The Three Areas of Git

Understanding these three areas is the mental model that makes everything else in Git click:

AreaAlso calledWhat it holds
Working treeWorking directoryYour actual files on disk — what you see in your editor
Staging areaIndexA preview of your next commit — files you have git add-ed
Repository.git directoryThe permanent record of all commits, branches, and history

The typical flow is: edit files in the working tree → stage changes you want to include → commit the staged snapshot to the repository. This two-step process (add then commit) lets you craft precise commits from a messy set of changes.

Git vs GitHub

These are not the same thing:

  • Git is the command-line tool and the version control system itself. It runs on your machine.
  • GitHub is a web platform that hosts Git repositories. It adds collaboration features: pull requests, code review, issues, Actions (CI/CD), and more.

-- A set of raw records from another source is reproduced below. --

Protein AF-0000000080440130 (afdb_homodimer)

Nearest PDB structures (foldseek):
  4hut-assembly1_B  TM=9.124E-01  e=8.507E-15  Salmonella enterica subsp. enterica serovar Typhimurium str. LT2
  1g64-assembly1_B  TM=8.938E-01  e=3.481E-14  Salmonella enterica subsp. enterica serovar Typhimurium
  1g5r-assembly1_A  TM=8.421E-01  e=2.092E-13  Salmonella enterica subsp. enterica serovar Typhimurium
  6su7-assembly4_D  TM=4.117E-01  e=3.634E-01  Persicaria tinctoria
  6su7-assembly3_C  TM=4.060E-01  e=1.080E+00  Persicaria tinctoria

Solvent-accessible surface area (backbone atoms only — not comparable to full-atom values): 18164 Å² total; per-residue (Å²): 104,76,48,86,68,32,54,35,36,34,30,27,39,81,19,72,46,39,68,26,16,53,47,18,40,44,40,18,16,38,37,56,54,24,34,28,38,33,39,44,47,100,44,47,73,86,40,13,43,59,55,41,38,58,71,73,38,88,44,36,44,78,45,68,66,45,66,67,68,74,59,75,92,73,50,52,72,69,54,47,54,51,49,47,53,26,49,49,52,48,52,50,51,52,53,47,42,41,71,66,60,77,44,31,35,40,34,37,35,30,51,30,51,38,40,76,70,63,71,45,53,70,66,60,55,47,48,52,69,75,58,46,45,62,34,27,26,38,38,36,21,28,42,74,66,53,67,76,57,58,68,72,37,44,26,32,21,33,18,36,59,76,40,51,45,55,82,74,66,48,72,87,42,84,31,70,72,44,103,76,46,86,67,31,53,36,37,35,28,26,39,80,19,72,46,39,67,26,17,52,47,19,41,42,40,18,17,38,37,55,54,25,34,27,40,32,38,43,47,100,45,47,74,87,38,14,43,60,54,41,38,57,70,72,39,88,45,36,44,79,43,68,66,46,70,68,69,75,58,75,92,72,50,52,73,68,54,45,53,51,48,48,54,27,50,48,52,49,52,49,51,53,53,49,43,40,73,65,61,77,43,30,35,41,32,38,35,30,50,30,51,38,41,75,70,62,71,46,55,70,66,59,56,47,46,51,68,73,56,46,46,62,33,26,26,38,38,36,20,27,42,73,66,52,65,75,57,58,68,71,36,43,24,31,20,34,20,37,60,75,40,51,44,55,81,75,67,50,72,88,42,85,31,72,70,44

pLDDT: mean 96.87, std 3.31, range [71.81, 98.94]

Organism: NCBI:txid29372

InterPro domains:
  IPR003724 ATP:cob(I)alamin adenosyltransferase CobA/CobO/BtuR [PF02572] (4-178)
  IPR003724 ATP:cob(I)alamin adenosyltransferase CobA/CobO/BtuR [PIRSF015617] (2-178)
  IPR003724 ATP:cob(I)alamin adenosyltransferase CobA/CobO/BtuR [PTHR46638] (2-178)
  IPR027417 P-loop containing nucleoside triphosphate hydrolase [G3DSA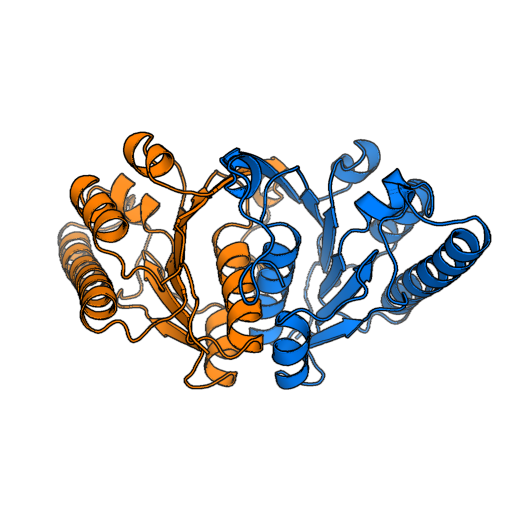:3.40.50.300] (1-178)
  IPR027417 P-loop containing nucleoside triphosphate hydrolase [SSF52540] (4-178)

Structure (mmCIF, N/CA/C/O backbone):
data_AF-0000000080440130-model_v1
#
loop_
_entity.id
_entity.type
_entity.pdbx_description
1 polymer 'Cob(I)yrinic acid a,c-diamide adenosyltransferase'
#
loop_
_atom_site.group_PDB
_atom_site.id
_atom_site.type_symbol
_atom_site.label_atom_id
_atom_site.label_alt_id
_atom_site.label_comp_id
_atom_site.label_asym_id
_atom_site.label_entity_id
_atom_site.label_seq_id
_atom_site.pdbx_PDB_ins_code
_atom_site.Cartn_x
_atom_site.Cartn_y
_atom_site.Cartn_z
_atom_site.occupancy
_atom_site.B_iso_or_equiv
_atom_site.auth_seq_id
_atom_site.auth_comp_id
_atom_site.auth_asym_id
_atom_site.auth_atom_id
_atom_site.pdbx_PDB_model_num
ATOM 1 N N . MET A 1 1 ? -17.703 13.07 -6.594 1 71.81 1 MET A N 1
ATOM 2 C CA . MET A 1 1 ? -18.266 12.359 -5.453 1 71.81 1 MET A CA 1
ATOM 3 C C . MET A 1 1 ? -17.516 12.695 -4.168 1 71.81 1 MET A C 1
ATOM 5 O O . MET A 1 1 ? -16.312 12.922 -4.191 1 71.81 1 MET A O 1
ATOM 9 N N . LYS A 1 2 ? -18.312 13.031 -3.084 1 87.69 2 LYS A N 1
ATOM 10 C CA . LYS A 1 2 ? -17.719 13.266 -1.768 1 87.69 2 LYS A CA 1
ATOM 11 C C . LYS A 1 2 ? -18.016 12.094 -0.827 1 87.69 2 LYS A C 1
ATOM 13 O O . LYS A 1 2 ? -18.969 11.359 -1.024 1 87.69 2 LYS A O 1
ATOM 18 N N . LEU A 1 3 ? -17.094 11.867 0.12 1 94.62 3 LEU A N 1
ATOM 19 C CA . LEU A 1 3 ? -17.344 10.859 1.148 1 94.62 3 LEU A CA 1
ATOM 20 C C . LEU A 1 3 ? -18.453 11.32 2.1 1 94.62 3 LEU A C 1
ATOM 22 O O . LEU A 1 3 ? -18.5 12.5 2.467 1 94.62 3 LEU A O 1
ATOM 26 N N . GLU A 1 4 ? -19.375 10.453 2.367 1 92.88 4 GLU A N 1
ATOM 27 C CA . GLU A 1 4 ? -20.359 10.773 3.393 1 92.88 4 GLU A CA 1
ATOM 28 C C . GLU A 1 4 ? -19.703 10.977 4.754 1 92.88 4 GLU A C 1
ATOM 30 O O . GLU A 1 4 ? -20.031 11.914 5.48 1 92.88 4 GLU A O 1
ATOM 35 N N . LYS A 1 5 ? -18.75 10.141 5.051 1 95.5 5 LYS A N 1
ATOM 36 C CA . LYS A 1 5 ? -17.984 10.227 6.289 1 95.5 5 LYS A CA 1
ATOM 37 C C . LYS A 1 5 ? -16.531 9.844 6.062 1 95.5 5 LYS A C 1
ATOM 39 O O . LYS A 1 5 ? -16.234 8.773 5.523 1 95.5 5 LYS A O 1
ATOM 44 N N . GLY A 1 6 ? -15.688 10.773 6.391 1 97.75 6 GLY A N 1
ATOM 45 C CA . GLY A 1 6 ? -14.258 10.484 6.387 1 97.75 6 GLY A CA 1
ATOM 46 C C . GLY A 1 6 ? -13.727 10.086 7.746 1 97.75 6 GLY A C 1
ATOM 47 O O . GLY A 1 6 ? -14.227 10.547 8.773 1 97.75 6 GLY A O 1
ATOM 48 N N . LEU A 1 7 ? -12.781 9.211 7.734 1 98.69 7 LEU A N 1
ATOM 49 C CA . LEU A 1 7 ? -12.164 8.727 8.969 1 98.69 7 LEU A CA 1
ATOM 50 C C . LEU A 1 7 ? -10.656 8.969 8.953 1 98.69 7 LEU A C 1
ATOM 52 O O . LEU A 1 7 ? -10.133 9.594 8.031 1 98.69 7 LEU A O 1
ATOM 56 N N . VAL A 1 8 ? -10 8.578 10.055 1 98.88 8 VAL A N 1
ATOM 57 C CA . VAL A 1 8 ? -8.562 8.773 10.188 1 98.88 8 VAL A CA 1
ATOM 58 C C . VAL A 1 8 ? -7.863 7.414 10.234 1 98.88 8 VAL A C 1
ATOM 60 O O . VAL A 1 8 ? -8.164 6.586 11.102 1 98.88 8 VAL A O 1
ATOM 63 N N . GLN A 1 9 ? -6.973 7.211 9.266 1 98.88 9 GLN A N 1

Alternatives to GitHub for hosting Git repositories include GitLab, Bitbucket, and Gitea (self-hosted). They all use the same underlying Git protocol.

Key Takeaways

  • Version control systems track changes to files over time so you can recall any version later.
  • Git is a distributed VCS — every developer has a full copy of the repository history.
  • Git stores snapshots of the entire project, not diffs between files.
  • The three areas of a Git project are the working tree, the staging area (index), and the repository.
  • Git was created by Linus Torvalds in 2005 to manage the Linux kernel source code.